[Extracted data entries]
-------------------------

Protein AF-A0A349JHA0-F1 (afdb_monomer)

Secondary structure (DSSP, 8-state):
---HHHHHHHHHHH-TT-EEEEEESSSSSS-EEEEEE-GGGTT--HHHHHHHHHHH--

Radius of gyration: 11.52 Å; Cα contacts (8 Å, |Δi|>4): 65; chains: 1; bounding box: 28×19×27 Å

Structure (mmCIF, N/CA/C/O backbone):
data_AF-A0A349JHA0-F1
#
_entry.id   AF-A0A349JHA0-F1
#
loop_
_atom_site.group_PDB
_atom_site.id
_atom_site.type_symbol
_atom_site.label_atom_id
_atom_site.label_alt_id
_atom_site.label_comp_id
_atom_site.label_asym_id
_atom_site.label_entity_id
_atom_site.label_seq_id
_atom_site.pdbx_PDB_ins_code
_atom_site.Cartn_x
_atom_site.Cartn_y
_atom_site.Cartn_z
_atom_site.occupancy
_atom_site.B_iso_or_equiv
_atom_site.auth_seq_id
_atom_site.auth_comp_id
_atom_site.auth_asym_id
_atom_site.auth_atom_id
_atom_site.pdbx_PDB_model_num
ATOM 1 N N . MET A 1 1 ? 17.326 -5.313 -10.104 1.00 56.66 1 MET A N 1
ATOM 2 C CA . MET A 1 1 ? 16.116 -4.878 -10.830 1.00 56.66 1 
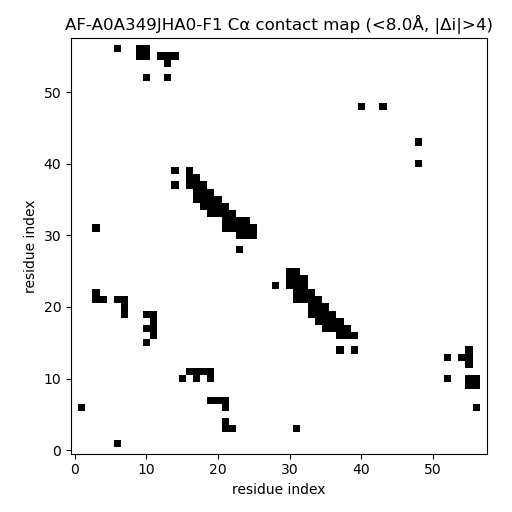MET A CA 1
ATOM 3 C C . MET A 1 1 ? 14.936 -5.517 -10.134 1.00 56.66 1 MET A C 1
ATOM 5 O O . MET A 1 1 ? 14.867 -6.739 -10.119 1.00 56.66 1 MET A O 1
ATOM 9 N N . VAL A 1 2 ? 14.100 -4.725 -9.467 1.00 64.62 2 VAL A N 1
ATOM 10 C CA . VAL A 1 2 ? 12.884 -5.244 -8.829 1.00 64.62 2 VAL A CA 1
ATOM 11 C C . VAL A 1 2 ? 11.830 -5.342 -9.921 1.00 64.62 2 VAL A C 1
ATOM 13 O O . VAL A 1 2 ? 11.549 -4.349 -10.587 1.00 64.62 2 VAL A O 1
ATOM 16 N N . THR A 1 3 ? 11.311 -6.541 -10.162 1.00 75.44 3 THR A N 1
ATOM 17 C CA . THR A 1 3 ? 10.285 -6.737 -11.194 1.00 75.44 3 THR A CA 1
ATOM 18 C C . THR A 1 3 ? 8.896 -6.416 -10.636 1.00 75.44 3 THR A C 1
ATOM 20 O O . THR A 1 3 ? 8.660 -6.598 -9.439 1.00 75.44 3 THR A O 1
ATOM 23 N N . PRO A 1 4 ? 7.940 -5.975 -11.475 1.00 78.50 4 PRO A N 1
ATOM 24 C CA . PRO A 1 4 ? 6.564 -5.724 -11.037 1.00 78.50 4 PRO A CA 1
ATOM 25 C C . PRO A 1 4 ? 5.928 -6.952 -10.366 1.00 78.50 4 PRO A C 1
ATOM 27 O O . PRO A 1 4 ? 5.188 -6.813 -9.394 1.00 78.50 4 PRO A O 1
ATOM 30 N N . SER A 1 5 ? 6.275 -8.153 -10.833 1.00 81.19 5 SER A N 1
ATOM 31 C CA . SER A 1 5 ? 5.832 -9.421 -10.250 1.00 81.19 5 SER A CA 1
ATOM 32 C C . SER A 1 5 ? 6.359 -9.630 -8.828 1.00 81.19 5 SER A C 1
ATOM 34 O O . SER A 1 5 ? 5.589 -10.016 -7.956 1.00 81.19 5 SER A O 1
ATOM 36 N N . GLN A 1 6 ? 7.627 -9.293 -8.560 1.00 84.19 6 GLN A N 1
ATOM 37 C CA . GLN A 1 6 ? 8.198 -9.387 -7.210 1.00 84.19 6 GLN A CA 1
ATOM 38 C C . GLN A 1 6 ? 7.496 -8.451 -6.225 1.00 84.19 6 GLN A C 1
ATOM 40 O O . GLN A 1 6 ? 7.178 -8.862 -5.113 1.00 84.19 6 GLN A O 1
ATOM 45 N N . VAL A 1 7 ? 7.204 -7.211 -6.631 1.00 82.62 7 VAL A N 1
ATOM 46 C CA . VAL A 1 7 ? 6.455 -6.269 -5.780 1.00 82.62 7 VAL A CA 1
ATOM 47 C C . VAL A 1 7 ? 5.058 -6.814 -5.474 1.00 82.62 7 VAL A C 1
ATOM 49 O O . VAL A 1 7 ? 4.600 -6.738 -4.334 1.00 82.62 7 VAL A O 1
ATOM 52 N N . ALA A 1 8 ? 4.388 -7.389 -6.476 1.00 85.38 8 ALA A N 1
ATOM 53 C CA . ALA A 1 8 ? 3.081 -8.00
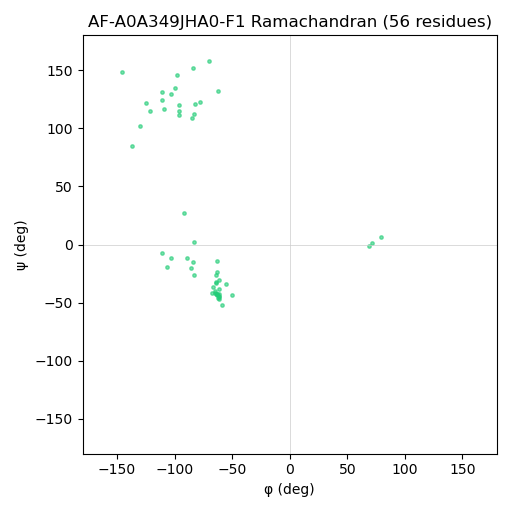6 -6.295 1.00 85.38 8 ALA A CA 1
ATOM 54 C C . ALA A 1 8 ? 3.125 -9.193 -5.323 1.00 85.38 8 ALA A C 1
ATOM 56 O O . ALA A 1 8 ? 2.297 -9.239 -4.416 1.00 85.38 8 ALA A O 1
ATOM 57 N N . GLU A 1 9 ? 4.103 -10.093 -5.451 1.00 87.62 9 GLU A N 1
ATOM 58 C CA . GLU A 1 9 ? 4.274 -11.233 -4.541 1.00 87.62 9 GLU A CA 1
ATOM 59 C C .
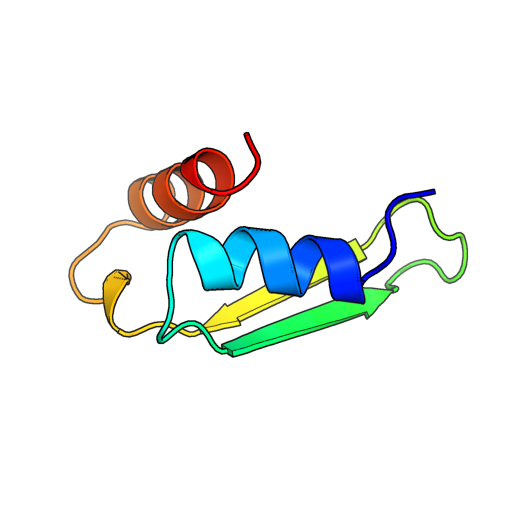 GLU A 1 9 ? 4.567 -10.803 -3.100 1.00 87.62 9 GLU A C 1
ATOM 61 O O . GLU A 1 9 ? 3.968 -11.344 -2.170 1.00 87.62 9 GLU A O 1
ATOM 66 N N . MET A 1 10 ? 5.432 -9.805 -2.886 1.00 86.69 10 MET A N 1
ATOM 67 C CA . MET A 1 10 ? 5.738 -9.308 -1.535 1.00 86.69 10 MET A CA 1
ATOM 68 C C . MET A 1 10 ? 4.488 -8.743 -0.853 1.00 86.69 10 MET A C 1
ATOM 70 O O . MET A 1 10 ? 4.192 -9.056 0.301 1.00 86.69 10 MET A O 1
ATOM 74 N N . ILE A 1 11 ? 3.708 -7.950 -1.591 1.00 86.88 11 ILE A N 1
ATOM 75 C CA . ILE A 1 11 ? 2.462 -7.379 -1.077 1.00 86.88 11 ILE A CA 1
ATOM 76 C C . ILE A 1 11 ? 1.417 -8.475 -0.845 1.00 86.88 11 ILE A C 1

-------------------------

> **To do**
From the line containing "ATOM 47 C C" through the line containing "ATOM 66 N N", copy every line above exactly, without pictures.

> **Reply to the exercise**
ATOM 47 C C . VAL A 1 7 ? 5.058 -6.814 -5.474 1.00 82.62 7 VAL A C 1
ATOM 49 O O . VAL A 1 7 ? 4.600 -6.738 -4.334 1.00 82.62 7 VAL A O 1
ATOM 52 N N . ALA A 1 8 ? 4.388 -7.389 -6.476 1.00 85.38 8 ALA A N 1
ATOM 53 C CA . ALA A 1 8 ? 3.081 -8.00
6 -6.295 1.00 85.38 8 ALA A CA 1
ATOM 54 C C . ALA A 1 8 ? 3.125 -9.193 -5.323 1.00 85.38 8 ALA A C 1
ATOM 56 O O . ALA A 1 8 ? 2.297 -9.239 -4.416 1.00 85.38 8 ALA A O 1
ATOM 57 N N . GLU A 1 9 ? 4.103 -10.093 -5.451 1.00 87.62 9 GLU A N 1
ATOM 58 C CA . GLU A 1 9 ? 4.274 -11.233 -4.541 1.00 87.62 9 GLU A CA 1
ATOM 59 C C .
 GLU A 1 9 ? 4.567 -10.803 -3.100 1.00 87.62 9 GLU A C 1
ATOM 61 O O . GLU A 1 9 ? 3.968 -11.344 -2.170 1.00 87.62 9 GLU A O 1
ATOM 66 N N . MET A 1 10 ? 5.432 -9.805 -2.886 1.00 86.69 10 MET A N 1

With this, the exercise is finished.